All three texts (on Iranian-Americans), in different ways, touch upon navigating multiple identities. Maghbouleh focuses on the tension of being legally white but socially perceived as non-white (and vice-versa), while Namazie explores the fluidity of identity for those who identify as queer and trans within the Iranian diaspora. As for Jadali, they delve into the complexities of identifying as both Iranian and Muslim, particularly when facing both Islamophobia and “non-Islamiosity”. Both Jadali and Namazie’s texts challenge simplistic categorizations of identity by highlighting the multiplicity, fluidity and adaptability of identity, faith, and cultural heritage within the Iranian American diaspora.

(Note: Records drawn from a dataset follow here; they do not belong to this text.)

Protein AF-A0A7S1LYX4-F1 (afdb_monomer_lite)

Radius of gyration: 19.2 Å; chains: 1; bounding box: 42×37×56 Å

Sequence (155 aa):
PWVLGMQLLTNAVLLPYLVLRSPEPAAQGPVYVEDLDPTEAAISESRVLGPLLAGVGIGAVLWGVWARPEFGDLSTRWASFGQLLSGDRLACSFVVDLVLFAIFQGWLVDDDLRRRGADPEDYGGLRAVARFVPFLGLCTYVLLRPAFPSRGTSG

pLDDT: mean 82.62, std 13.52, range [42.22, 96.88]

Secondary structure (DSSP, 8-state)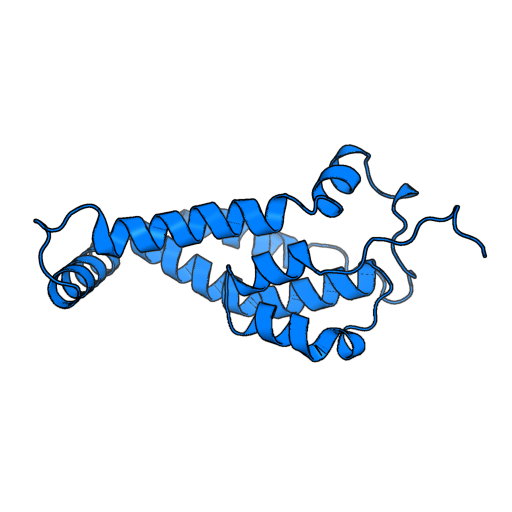:
-HHHHHTHHHHHHHHHHHHHSPPPPTTS-PPPGGGS-HHHHHHHT-SSHHHHHHHHHHHHHHHHHHS-GGG--HHHHHHHHHHHHHH-HHHHHHHHHHHHHHHHHHHHHHHHHHHTT--TTTTHHHHHHHHHSTTHHHHHHHHHSPPPP-TT---

Structure (mmCIF, N/CA/C/O backbone):
data_AF-A0A7S1LYX4-F1
#
_entry.id   AF-A0A7S1LYX4-F1
#
loop_
_atom_site.group_PDB
_atom_site.id
_atom_site.type_symbol
_atom_site.label_atom_id
_atom_site.label_alt_id
_atom_site.label_comp_id
_atom_site.label_asym_id
_atom_site.label_entity_id
_atom_site.label_seq_id
_atom_site.pdbx_PDB_ins_code
_atom_site.Cartn_x
_atom_site.Cartn_y
_atom_site.Cartn_z
_atom_site.occupancy
_atom_site.B_iso_or_equiv
_atom_site.auth_seq_id
_atom_site.auth_comp_id
_atom_site.auth_asym_id
_atom_site.auth_atom_id
_atom_site.pdbx_PDB_model_num
ATOM 1 N N . PRO A 1 1 ? -15.542 24.123 5.887 1.00 51.00 1 PRO A N 1
ATOM 2 C CA . PRO A 1 1 ? -14.270 24.860 5.670 1.00 51.00 1 PRO A CA 1
ATOM 3 C C . PRO A 1 1 ? -13.045 24.217 6.348 1.00 51.00 1 PRO A C 1
ATOM 5 O O . PRO A 1 1 ? -12.027 24.069 5.695 1.00 51.00 1 PRO A O 1
ATOM 8 N N . TRP A 1 2 ? -13.140 23.795 7.617 1.00 52.44 2 TRP A N 1
ATOM 9 C CA . TRP A 1 2 ? -11.995 23.256 8.378 1.00 52.44 2 TRP A CA 1
ATOM 10 C C . TRP A 1 2 ? -11.704 21.756 8.138 1.00 52.44 2 TRP A C 1
ATOM 12 O O . TRP A 1 2 ? -10.562 21.327 8.219 1.00 52.44 2 TRP A O 1
ATOM 22 N N . VAL A 1 3 ? -12.722 20.964 7.770 1.00 51.69 3 VAL A N 1
ATOM 23 C CA . VAL A 1 3 ? -1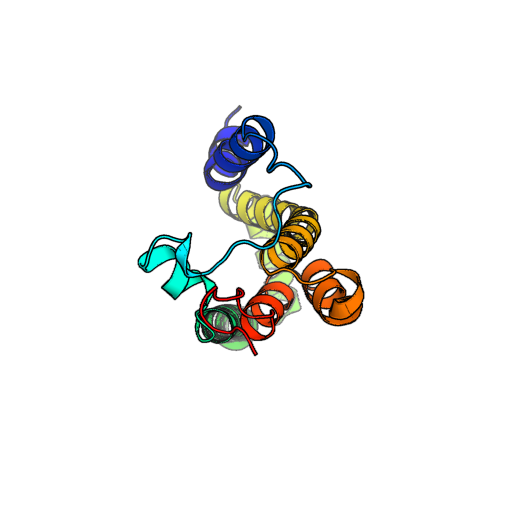2.604 19.510 7.494 1.00 51.69 3 VAL A CA 1
ATOM 24 C C . VAL A 1 3 ? -11.732 19.223 6.262 1.00 51.69 3 VAL A C 1
ATOM 26 O O . VAL A 1 3 ? -10.879 18.343 6.304 1.00 51.69 3 VAL A O 1
ATOM 29 N N . LEU A 1 4 ? -11.871 20.044 5.215 1.00 52.50 4 LEU A N 1
ATOM 30 C CA . LEU A 1 4 ? -11.018 20.013 4.021 1.00 52.50 4 LEU A CA 1
ATOM 31 C C . LEU A 1 4 ? -9.555 20.350 4.338 1.00 52.50 4 LEU A C 1
ATOM 33 O O . LEU A 1 4 ? -8.672 19.832 3.676 1.00 52.50 4 LEU A O 1
ATOM 37 N N . GLY A 1 5 ? -9.307 21.188 5.353 1.00 53.31 5 GLY A N 1
ATOM 38 C CA . GLY A 1 5 ? -7.975 21.658 5.743 1.00 53.31 5 GLY A CA 1
ATOM 39 C C . GLY A 1 5 ? -7.143 20.660 6.559 1.00 53.31 5 GLY A C 1
ATOM 40 O O . GLY A 1 5 ? -5.928 20.801 6.619 1.00 53.31 5 GLY A O 1
ATOM 41 N N . MET A 1 6 ? -7.773 19.640 7.151 1.00 51.12 6 MET A N 1
ATOM 42 C CA . MET A 1 6 ? -7.095 18.591 7.934 1.00 51.12 6 MET A CA 1
ATOM 43 C C . MET A 1 6 ? -6.944 17.274 7.156 1.00 51.12 6 MET A C 1
ATOM 45 O O . MET A 1 6 ? -5.906 16.634 7.265 1.00 51.12 6 MET A O 1
ATOM 49 N N . GLN A 1 7 ? -7.890 16.946 6.264 1.00 53.78 7 GLN A N 1
ATOM 50 C CA . GLN A 1 7 ? -7.721 15.926 5.202 1.00 53.78 7 GLN A CA 1
ATOM 51 C C . GLN A 1 7 ? -6.663 16.335 4.146 1.00 53.78 7 GLN A C 1
ATOM 53 O O . GLN A 1 7 ? -6.317 15.582 3.238 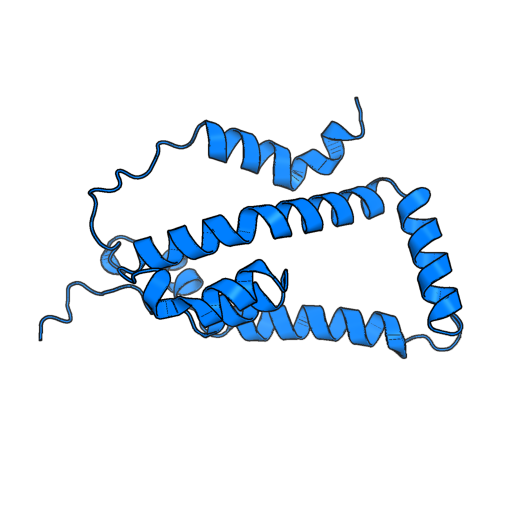1.00 53.78 7 GLN A O 1
ATOM 58 N N . LEU A 1 8 ? -6.173 17.574 4.259 1.00 51.84 8 LEU A N 1
ATOM 59 C CA . LEU A 1 8 ? -5.330 18.301 3.315 1.00 51.84 8 LEU A CA 1
ATOM 60 C C . LEU A 1 8 ? -3.888 17.764 3.254 1.00 51.84 8 LEU A C 1
ATOM 62 O O . LEU A 1 8 ? -3.210 17.968 2.253 1.00 51.84 8 LEU A O 1
ATOM 66 N N . LEU A 1 9 ? -3.395 17.081 4.291 1.00 50.84 9 LEU A N 1
ATOM 67 C CA . LEU A 1 9 ? -1.963 16.756 4.376 1.00 50.84 9 LEU A CA 1
ATOM 68 C C . LEU A 1 9 ? -1.514 15.651 3.410 1.00 50.84 9 LEU A C 1
ATOM 70 O O . LEU A 1 9 ? -0.377 15.681 2.949 1.00 50.84 9 LEU A O 1
ATOM 74 N N . THR A 1 10 ? -2.403 14.731 3.041 1.00 53.88 10 THR A N 1
ATOM 75 C CA . THR A 1 10 ? -2.161 13.731 1.990 1.00 53.88 10 THR A CA 1
ATOM 76 C C . THR A 1 10 ? -2.882 14.129 0.703 1.00 53.88 10 THR A C 1
ATOM 78 O O . THR A 1 10 ? -2.241 14.292 -0.330 1.00 53.88 10 THR A O 1
ATOM 81 N N . ASN A 1 11 ? -4.193 14.389 0.750 1.00 56.88 11 ASN A N 1
ATOM 82 C CA . ASN A 1 11 ? -5.002 14.597 -0.455 1.00 56.88 11 ASN A CA 1
ATOM 83 C C . ASN A 1 11 ? -4.877 15.979 -1.096 1.00 56.88 11 ASN A C 1
ATOM 85 O O . ASN A 1 11 ? -5.020 16.088 -2.309 1.00 56.88 11 ASN A O 1
ATOM 89 N N . ALA A 1 12 ? -4.596 17.045 -0.354 1.00 56.72 12 ALA A N 1
ATOM 90 C CA . ALA A 1 12 ? -4.518 18.364 -0.987 1.00 56.72 12 ALA A CA 1
ATOM 91 C C . ALA A 1 12 ? -3.144 18.728 -1.521 1.00 56.72 12 ALA A C 1
ATOM 93 O O . ALA A 1 12 ? -3.009 19.745 -2.193 1.00 56.72 12 ALA A O 1
ATOM 94 N N . VAL A 1 13 ? -2.135 17.911 -1.243 1.00 59.72 13 VAL A N 1
ATOM 95 C CA . VAL A 1 13 ? -0.890 17.953 -2.004 1.00 59.72 13 VAL A CA 1
ATOM 96 C C . VAL A 1 13 ? -0.966 16.920 -3.119 1.00 59.72 13 VAL A C 1
ATOM 98 O O . VAL A 1 13 ? -0.718 17.261 -4.272 1.00 59.72 13 VAL A O 1
ATOM 101 N N . LEU A 1 14 ? -1.397 15.689 -2.813 1.00 63.88 14 LEU A N 1
ATOM 102 C CA . LEU A 1 14 ? -1.406 14.596 -3.781 1.00 63.88 14 LEU A CA 1
ATOM 103 C C . LEU A 1 14 ? -2.413 14.802 -4.915 1.00 63.88 14 LEU A C 1
ATOM 105 O O . LEU A 1 14 ? -2.039 14.598 -6.061 1.00 63.88 14 LEU A O 1
ATOM 109 N N . LEU A 1 15 ? -3.659 15.221 -4.658 1.00 66.81 15 LEU A N 1
ATOM 110 C CA . LEU A 1 15 ? -4.651 15.390 -5.732 1.00 66.81 15 LEU A CA 1
ATOM 111 C C . LEU A 1 15 ? -4.291 16.549 -6.672 1.00 66.81 15 LEU A C 1
ATOM 113 O O . LEU A 1 15 ? -4.291 16.322 -7.882 1.00 66.81 15 LEU A O 1
ATOM 117 N N . PRO A 1 16 ? -3.912 17.754 -6.193 1.00 67.81 16 PRO A N 1
ATOM 118 C CA . PRO A 1 16 ? -3.407 18.795 -7.084 1.00 67.81 16 PRO A CA 1
ATOM 119 C C . PRO A 1 16 ? -2.134 18.374 -7.810 1.00 67.81 16 PRO A C 1
ATOM 121 O O . PRO A 1 16 ? -2.022 18.633 -9.001 1.00 67.81 16 PRO A O 1
ATOM 124 N N . TYR A 1 17 ? -1.209 17.669 -7.150 1.00 68.06 17 TYR A N 1
ATOM 125 C CA . TYR A 1 17 ? -0.032 17.114 -7.817 1.00 68.06 17 TYR A CA 1
ATOM 126 C C . TYR A 1 17 ? -0.412 16.115 -8.919 1.00 68.06 17 TYR A C 1
ATOM 128 O O . TYR A 1 17 ? 0.099 16.219 -10.024 1.00 68.06 17 TYR A O 1
ATOM 136 N N . LEU A 1 18 ? -1.341 15.188 -8.675 1.00 67.38 18 LEU A N 1
ATOM 137 C CA . LEU A 1 18 ? -1.799 14.217 -9.674 1.00 67.38 18 LEU A CA 1
ATOM 138 C C . LEU A 1 18 ? -2.517 14.879 -10.860 1.00 67.38 18 LEU A C 1
ATOM 140 O O . LEU A 1 18 ? -2.431 14.359 -11.969 1.00 67.38 18 LEU A O 1
ATOM 144 N N . VAL A 1 19 ? -3.202 16.006 -10.638 1.00 73.94 19 VAL A N 1
ATOM 145 C CA . VAL A 1 19 ? -3.843 16.806 -11.698 1.00 73.94 19 VAL A CA 1
ATOM 146 C C . VAL A 1 19 ? -2.822 17.633 -12.484 1.00 73.94 19 VAL A C 1
ATOM 148 O O . VAL A 1 19 ? -2.966 17.791 -13.692 1.00 73.94 19 VAL A O 1
ATOM 151 N N . LEU A 1 20 ? -1.810 18.182 -11.807 1.00 76.00 20 LEU A N 1
ATOM 152 C CA . LEU A 1 20 ? -0.826 19.091 -12.402 1.00 76.00 20 LEU A CA 1
ATOM 153 C C . LEU A 1 20 ? 0.407 18.379 -12.960 1.00 76.00 20 LEU A C 1
ATOM 155 O O . LEU A 1 20 ? 1.134 18.980 -13.751 1.00 76.00 20 LEU A O 1
ATOM 159 N N . ARG A 1 21 ? 0.686 17.138 -12.544 1.00 72.06 21 ARG A N 1
ATOM 160 C CA . ARG A 1 21 ? 1.850 16.402 -13.035 1.00 72.06 21 ARG A CA 1
ATOM 161 C C . ARG A 1 21 ? 1.706 16.183 -14.534 1.00 72.06 21 ARG A C 1
ATOM 163 O O . ARG A 1 21 ? 0.653 15.764 -15.017 1.00 72.06 21 ARG A O 1
ATOM 170 N N . SER A 1 22 ? 2.789 16.429 -15.260 1.00 63.41 22 SER A N 1
ATOM 171 C CA . SER A 1 22 ? 2.875 16.034 -16.658 1.00 63.41 22 SER A CA 1
ATOM 172 C C . SER A 1 22 ? 2.643 14.523 -16.748 1.00 63.41 22 SER A C 1
ATOM 174 O O . SER A 1 22 ? 3.294 13.777 -16.008 1.00 63.41 22 SER A O 1
ATOM 176 N N . PRO A 1 23 ? 1.716 14.048 -17.597 1.00 59.31 23 PRO A N 1
ATOM 177 C CA . PRO A 1 23 ? 1.586 12.624 -17.841 1.00 59.31 23 PRO A CA 1
ATOM 178 C C . PRO A 1 23 ? 2.912 12.104 -18.398 1.00 59.31 23 PRO A C 1
ATOM 180 O O . PRO A 1 23 ? 3.460 12.675 -19.343 1.00 59.31 23 PRO A O 1
ATOM 183 N N . GLU A 1 24 ? 3.425 11.036 -17.791 1.00 57.03 24 GLU A N 1
ATOM 184 C CA . GLU A 1 24 ? 4.560 10.292 -18.332 1.00 57.03 24 GLU A CA 1
ATOM 185 C C . GLU A 1 24 ? 4.164 9.837 -19.747 1.00 57.03 24 GLU A C 1
ATOM 187 O O . GLU A 1 24 ? 3.101 9.219 -19.906 1.00 57.03 24 GLU A O 1
ATOM 192 N N . PRO A 1 25 ? 4.921 10.180 -20.803 1.00 55.16 25 PRO A N 1
ATOM 193 C CA . PRO A 1 25 ? 4.578 9.736 -22.141 1.00 55.16 25 PRO A CA 1
ATOM 194 C C . PRO A 1 25 ? 4.575 8.208 -22.161 1.00 55.16 25 PRO A C 1
ATOM 196 O O . PRO A 1 25 ? 5.615 7.587 -21.969 1.00 55.16 25 PRO A O 1
ATOM 199 N N . ALA A 1 26 ? 3.426 7.598 -22.457 1.00 52.84 26 ALA A N 1
ATOM 200 C CA . ALA A 1 26 ? 3.255 6.141 -22.539 1.00 52.84 26 ALA A CA 1
ATOM 201 C C . ALA A 1 26 ? 4.182 5.443 -23.567 1.00 52.84 26 ALA A C 1
ATOM 203 O O . ALA A 1 26 ? 4.158 4.224 -23.693 1.00 52.84 26 ALA A O 1
ATOM 204 N N . ALA A 1 27 ? 4.970 6.218 -24.319 1.00 49.66 27 ALA A N 1
ATOM 205 C CA . ALA A 1 27 ? 5.948 5.770 -25.304 1.00 49.66 27 ALA A CA 1
ATOM 206 C C . ALA A 1 27 ? 7.400 5.747 -24.781 1.00 49.66 27 ALA A C 1
ATOM 208 O O . ALA A 1 27 ? 8.308 5.399 -25.535 1.00 49.66 27 ALA A O 1
ATOM 209 N N . GLN A 1 28 ? 7.648 6.143 -23.531 1.00 61.59 28 GLN A N 1
ATOM 210 C CA . GLN A 1 28 ? 8.951 5.963 -22.896 1.00 61.59 28 GLN A CA 1
ATOM 211 C C . GLN A 1 28 ? 8.987 4.534 -22.354 1.00 61.59 28 GLN A C 1
ATOM 213 O O . GLN A 1 28 ? 8.081 4.126 -21.633 1.00 61.59 28 GLN A O 1
ATOM 218 N N . GLY A 1 29 ? 9.961 3.742 -22.808 1.00 72.19 29 GLY A N 1
ATOM 219 C CA . GLY A 1 29 ? 10.148 2.352 -22.390 1.00 72.19 29 GLY A CA 1
ATOM 220 C C . GLY A 1 29 ? 10.389 2.208 -20.878 1.00 72.19 29 GLY A C 1
ATOM 221 O O . GLY A 1 29 ? 10.154 3.143 -20.115 1.00 72.19 29 GLY A O 1
ATOM 222 N N . PRO A 1 30 ? 10.859 1.043 -20.407 1.00 84.38 30 PRO A N 1
ATOM 223 C CA . PRO A 1 30 ? 11.112 0.867 -18.982 1.00 84.38 30 PRO A CA 1
ATOM 224 C C . PRO A 1 30 ? 12.071 1.932 -18.434 1.00 84.38 30 PRO A C 1
ATOM 226 O O . PRO A 1 30 ? 13.026 2.327 -19.107 1.00 84.38 30 PRO A O 1
ATOM 229 N N . VAL A 1 31 ? 11.832 2.358 -17.194 1.00 87.19 31 VAL A N 1
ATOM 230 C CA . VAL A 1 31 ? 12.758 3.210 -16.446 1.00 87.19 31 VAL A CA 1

Jadali's interviewees, second-generation queer and trans Iranian Americans, often identify as “not really Muslim”, largely due to their parents’ "non-Islamiosity", which itself stems in part from negative experiences associated with the Iranian Revolution and the Hostage Crisis. The interviewees also grew up hearing anti-Islam commentary from family members framing Islam as the reason for Iran's perceived backwardness and oppression. Their consequent perceptions of Islam as a rigid religion requiring strict adherence to sets of rules and rituals – an understanding reinforced by the dominance of "modern political Islam" emphasising orthodoxy and prescriptive practices – leads them to reject Islam. They hesitate to call themselves Muslims as they do not consistently practice all Islamic rituals. However, their self-identification adapts and shifts depending on context, asserting themselves as Muslim when faced with white/Christian bodies, but hesitating to do so around visibly practicing (“actual”) Muslims. Jadali shows that individuals can simultaneously embrace and reject aspects of Islam, engaging in selective practices and holding seemingly contradictory beliefs, underscoring the individualised nature of faith and the inadequacy of imposing singular definitions upon it. Social and political contexts significantly influence how individuals define and experience their faith. This is particularly evident in the shifts in identification observed before and after Trump's Muslim Ban, which served as a turning point for many of Jadali's interviewees, prompting a shift in their understanding of and identification with Islam. It concretized their "Muslimness" in the eyes of the state, regardless of their personal beliefs or practices. Many interviewees and their families also faced direct consequences of the ban, such as travel restrictions and difficulties in bringing family members to the US. The ban therefore overall strengthened the interviewees’ sense of legitimacy to their Muslim identity and pushed them to defend Islam more actively, viewing it as a defense of their family and cultural heritage. This allowed them to overcome some of the guilt they previously felt in claiming it and effectively solidified their connection to Islam, even if they didn't fully embrace all its tenets.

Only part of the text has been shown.